Extracted data entries:
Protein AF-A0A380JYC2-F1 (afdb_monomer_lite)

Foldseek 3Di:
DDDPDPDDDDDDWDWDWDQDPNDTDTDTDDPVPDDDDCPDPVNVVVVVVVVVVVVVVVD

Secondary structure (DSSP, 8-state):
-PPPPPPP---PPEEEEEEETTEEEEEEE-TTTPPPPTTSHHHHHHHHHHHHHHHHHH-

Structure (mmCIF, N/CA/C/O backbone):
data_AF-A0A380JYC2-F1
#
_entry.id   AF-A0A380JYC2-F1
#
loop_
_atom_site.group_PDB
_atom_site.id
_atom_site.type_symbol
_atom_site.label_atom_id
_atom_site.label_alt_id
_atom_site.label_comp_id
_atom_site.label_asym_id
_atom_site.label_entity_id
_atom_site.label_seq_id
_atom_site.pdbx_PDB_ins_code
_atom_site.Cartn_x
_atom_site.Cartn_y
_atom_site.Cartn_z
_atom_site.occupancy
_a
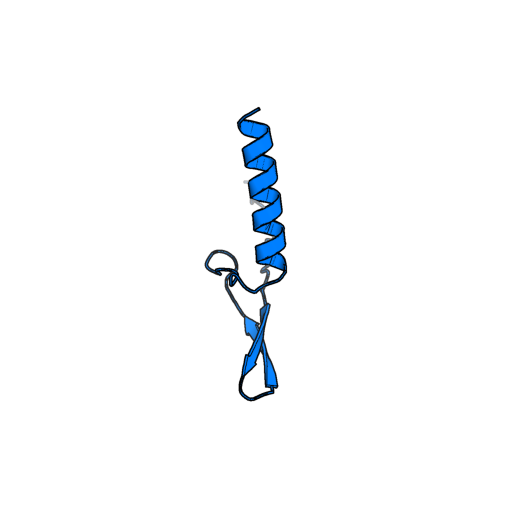tom_site.B_iso_or_equiv
_atom_site.auth_seq_id
_atom_site.auth_comp_id
_atom_site.auth_asym_id
_atom_site.auth_atom_id
_atom_site.pdbx_PDB_model_num
ATOM 1 N N . MET A 1 1 ? -0.893 47.758 6.582 1.00 54.69 1 MET A N 1
ATOM 2 C CA . MET A 1 1 ? -1.515 46.479 6.164 1.00 54.69 1 MET A CA 1
ATOM 3 C C . MET A 1 1 ? -0.545 45.340 6.463 1.00 54.69 1 MET A C 1
ATOM 5 O O . MET A 1 1 ? 0.615 45.454 6.089 1.00 54.69 1 MET A O 1
ATOM 9 N N . LYS A 1 2 ? -0.961 44.284 7.176 1.00 65.88 2 LYS A N 1
ATOM 10 C CA . LYS A 1 2 ? -0.087 43.134 7.481 1.00 65.88 2 LYS A CA 1
ATOM 11 C C . LYS A 1 2 ? -0.115 42.153 6.300 1.00 65.88 2 LYS A C 1
ATOM 13 O O . LYS A 1 2 ? -1.176 41.623 5.989 1.00 65.88 2 LYS A O 1
ATOM 18 N N . ARG A 1 3 ? 1.027 41.910 5.643 1.00 69.50 3 ARG A N 1
ATOM 19 C CA . ARG A 1 3 ? 1.166 40.810 4.671 1.00 69.50 3 ARG A CA 1
ATOM 20 C C . ARG A 1 3 ? 1.055 39.490 5.436 1.00 69.50 3 ARG A C 1
ATOM 22 O O . ARG A 1 3 ? 1.838 39.257 6.357 1.00 69.50 3 ARG A O 1
ATOM 29 N N . LYS A 1 4 ? 0.082 38.644 5.084 1.00 73.81 4 LYS A N 1
ATOM 30 C CA . LYS A 1 4 ? 0.065 37.251 5.548 1.00 73.81 4 LYS A CA 1
ATOM 31 C C . LYS A 1 4 ? 1.344 36.596 5.028 1.00 73.81 4 LYS A C 1
ATOM 33 O O . LYS A 1 4 ? 1.583 36.604 3.825 1.00 73.81 4 LYS A O 1
ATOM 38 N N . LYS A 1 5 ? 2.184 36.094 5.934 1.00 76.44 5 LYS A N 1
ATOM 39 C CA . LYS A 1 5 ? 3.295 35.221 5.556 1.00 76.44 5 LYS A CA 1
ATOM 40 C C . LYS A 1 5 ? 2.664 33.917 5.082 1.00 76.44 5 LYS A C 1
ATOM 42 O O . LYS A 1 5 ? 1.926 33.302 5.851 1.00 76.44 5 LYS A O 1
ATOM 47 N N . GLU A 1 6 ? 2.884 33.541 3.828 1.00 78.75 6 GLU A N 1
ATOM 48 C CA . GLU A 1 6 ? 2.484 32.216 3.365 1.00 78.75 6 GLU A CA 1
ATOM 49 C C . GLU A 1 6 ? 3.230 31.172 4.190 1.00 78.75 6 GLU A C 1
ATOM 51 O O . GLU A 1 6 ? 4.456 31.192 4.302 1.00 78.75 6 GLU A O 1
ATOM 56 N N . GLN A 1 7 ? 2.463 30.296 4.833 1.00 81.31 7 GLN A N 1
ATOM 57 C CA . GLN A 1 7 ? 3.011 29.152 5.536 1.00 81.31 7 GLN A CA 1
ATOM 58 C C . GLN A 1 7 ? 3.563 28.187 4.489 1.00 81.31 7 GLN A C 1
ATOM 60 O O . GLN A 1 7 ? 2.821 27.712 3.629 1.00 81.31 7 GLN A O 1
ATOM 65 N N . TRP A 1 8 ? 4.865 27.914 4.555 1.00 82.81 8 TRP A N 1
ATOM 66 C CA . TRP A 1 8 ? 5.502 26.933 3.686 1.00 82.81 8 TRP A CA 1
ATOM 67 C C . TRP A 1 8 ? 4.834 25.566 3.866 1.00 82.81 8 TRP A C 1
ATOM 69 O O . TRP A 1 8 ? 4.681 25.088 4.993 1.00 82.81 8 TRP A O 1
ATOM 79 N N . LYS A 1 9 ? 4.433 24.946 2.753 1.00 79.44 9 LYS A N 1
ATOM 80 C CA . LYS A 1 9 ? 3.925 23.573 2.715 1.00 79.44 9 LYS A CA 1
ATOM 81 C C . LYS A 1 9 ? 4.943 22.705 1.974 1.00 79.44 9 LYS A C 1
ATOM 83 O O . LYS A 1 9 ? 5.215 22.999 0.807 1.00 79.44 9 LYS A O 1
ATOM 88 N N . PRO A 1 10 ? 5.507 21.659 2.603 1.00 78.38 10 PRO A N 1
ATOM 89 C CA . PRO A 1 10 ? 6.407 20.751 1.909 1.00 78.38 10 PRO A CA 1
ATOM 90 C C . PRO A 1 10 ? 5.663 20.050 0.777 1.00 78.38 10 PRO A C 1
ATOM 92 O O . PRO A 1 10 ? 4.579 19.499 0.978 1.00 78.38 10 PRO A O 1
ATOM 95 N N . LYS A 1 11 ? 6.271 20.028 -0.408 1.00 79.75 11 LYS A N 1
ATOM 96 C CA . LYS A 1 11 ? 5.849 19.111 -1.463 1.00 79.75 11 LYS A CA 1
ATOM 97 C C . LYS A 1 11 ? 6.400 17.729 -1.113 1.00 79.75 11 LYS A C 1
ATOM 99 O O . LYS A 1 11 ? 7.601 17.503 -1.223 1.00 79.75 11 LYS A O 1
ATOM 104 N N . ILE A 1 12 ? 5.531 16.840 -0.644 1.00 82.81 12 ILE A N 1
ATOM 105 C CA . ILE A 1 12 ? 5.878 15.445 -0.360 1.00 82.81 12 ILE A CA 1
ATOM 106 C C . ILE A 1 12 ? 5.686 14.654 -1.655 1.00 82.81 12 ILE A C 1
ATOM 108 O O . ILE A 1 12 ? 4.610 14.700 -2.245 1.00 82.81 12 ILE A O 1
ATOM 112 N N . ASN A 1 13 ? 6.727 13.948 -2.092 1.00 86.44 13 ASN A N 1
ATOM 113 C CA . ASN A 1 13 ? 6.639 12.998 -3.198 1.00 86.44 13 ASN A CA 1
ATOM 114 C C . ASN A 1 13 ? 6.617 11.582 -2.612 1.00 86.44 13 ASN A C 1
ATOM 116 O O . ASN A 1 13 ? 7.514 11.223 -1.846 1.00 86.44 13 ASN A O 1
ATOM 120 N N . SER A 1 14 ? 5.606 10.794 -2.968 1.00 88.75 14 SER A N 1
ATOM 121 C CA . SER A 1 14 ? 5.457 9.405 -2.530 1.00 88.75 14 SER A CA 1
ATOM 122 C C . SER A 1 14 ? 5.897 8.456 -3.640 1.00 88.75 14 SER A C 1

Task directions: Write out the lines above, starting at the line that contains "ATOM 60 O O" and ending with the final line, and nothing else; copy them exactly.

Answer to this problem:
ATOM 60 O O . GLN A 1 7 ? 2.821 27.712 3.629 1.00 81.31 7 GLN A O 1
ATOM 65 N N . TRP A 1 8 ? 4.865 27.914 4.555 1.00 82.81 8 TRP A N 1
ATOM 66 C CA . TRP A 1 8 ? 5.502 26.933 3.686 1.00 82.81 8 TRP A CA 1
ATOM 67 C C . TRP A 1 8 ? 4.834 25.566 3.866 1.00 82.81 8 TRP A C 1
ATOM 69 O O . TRP A 1 8 ? 4.681 25.088 4.993 1.00 82.81 8 TRP A O 1
ATOM 79 N N . LYS A 1 9 ? 4.433 24.946 2.753 1.00 79.44 9 LYS A N 1
ATOM 80 C CA . LYS A 1 9 ? 3.925 23.573 2.715 1.00 79.44 9 LYS A CA 1
ATOM 81 C C . LYS A 1 9 ? 4.943 22.705 1.974 1.00 79.44 9 LYS A C 1
ATOM 83 O O . LYS A 1 9 ? 5.215 22.999 0.807 1.00 79.44 9 LYS A O 1
ATOM 88 N N . PRO A 1 10 ? 5.507 21.659 2.603 1.00 78.38 10 PRO A N 1
ATOM 89 C CA . PRO A 1 10 ? 6.407 20.751 1.909 1.00 78.38 10 PRO A CA 1
ATOM 90 C C . PRO A 1 10 ? 5.663 20.050 0.777 1.00 78.38 10 PRO A C 1
ATOM 92 O O . PRO A 1 10 ? 4.579 19.499 0.978 1.00 78.38 10 PRO A O 1
ATOM 95 N N . LYS A 1 11 ? 6.271 20.028 -0.408 1.00 79.75 11 LYS A N 1
ATOM 96 C CA . LYS A 1 11 ? 5.849 19.111 -1.463 1.00 79.75 11 LYS A CA 1
ATOM 97 C C . LYS A 1 11 ? 6.400 17.729 -1.113 1.00 79.75 11 LYS A C 1
ATOM 99 O O . LYS A 1 11 ? 7.601 17.503 -1.223 1.00 79.75 11 LYS A O 1
ATOM 104 N N . ILE A 1 12 ? 5.531 16.840 -0.644 1.00 82.81 12 ILE A N 1
ATOM 105 C CA . ILE A 1 12 ? 5.878 15.445 -0.360 1.00 82.81 12 ILE A CA 1
ATOM 106 C C . ILE A 1 12 ? 5.686 14.654 -1.655 1.00 82.81 12 ILE A C 1
ATOM 108 O O . ILE A 1 12 ? 4.610 14.700 -2.245 1.00 82.81 12 ILE A O 1
ATOM 112 N N . ASN A 1 13 ? 6.727 13.948 -2.092 1.00 86.44 13 ASN A N 1
ATOM 113 C CA . ASN A 1 13 ? 6.639 12.998 -3.198 1.00 86.44 13 ASN A CA 1
ATOM 114 C C . ASN A 1 13 ? 6.617 11.582 -2.612 1.00 86.44 13 ASN A C 1
ATOM 116 O O . ASN A 1 13 ? 7.514 11.223 -1.846 1.00 86.44 13 ASN A O 1
ATOM 120 N N . SER A 1 14 ? 5.606 10.794 -2.968 1.00 88.75 14 SER A N 1
ATOM 121 C CA . SER A 1 14 ? 5.457 9.405 -2.530 1.00 88.75 14 SER A CA 1
ATOM 122 C C . SER A 1 14 ? 5.897 8.456 -3.640 1.00 88.75 14 SER A C 1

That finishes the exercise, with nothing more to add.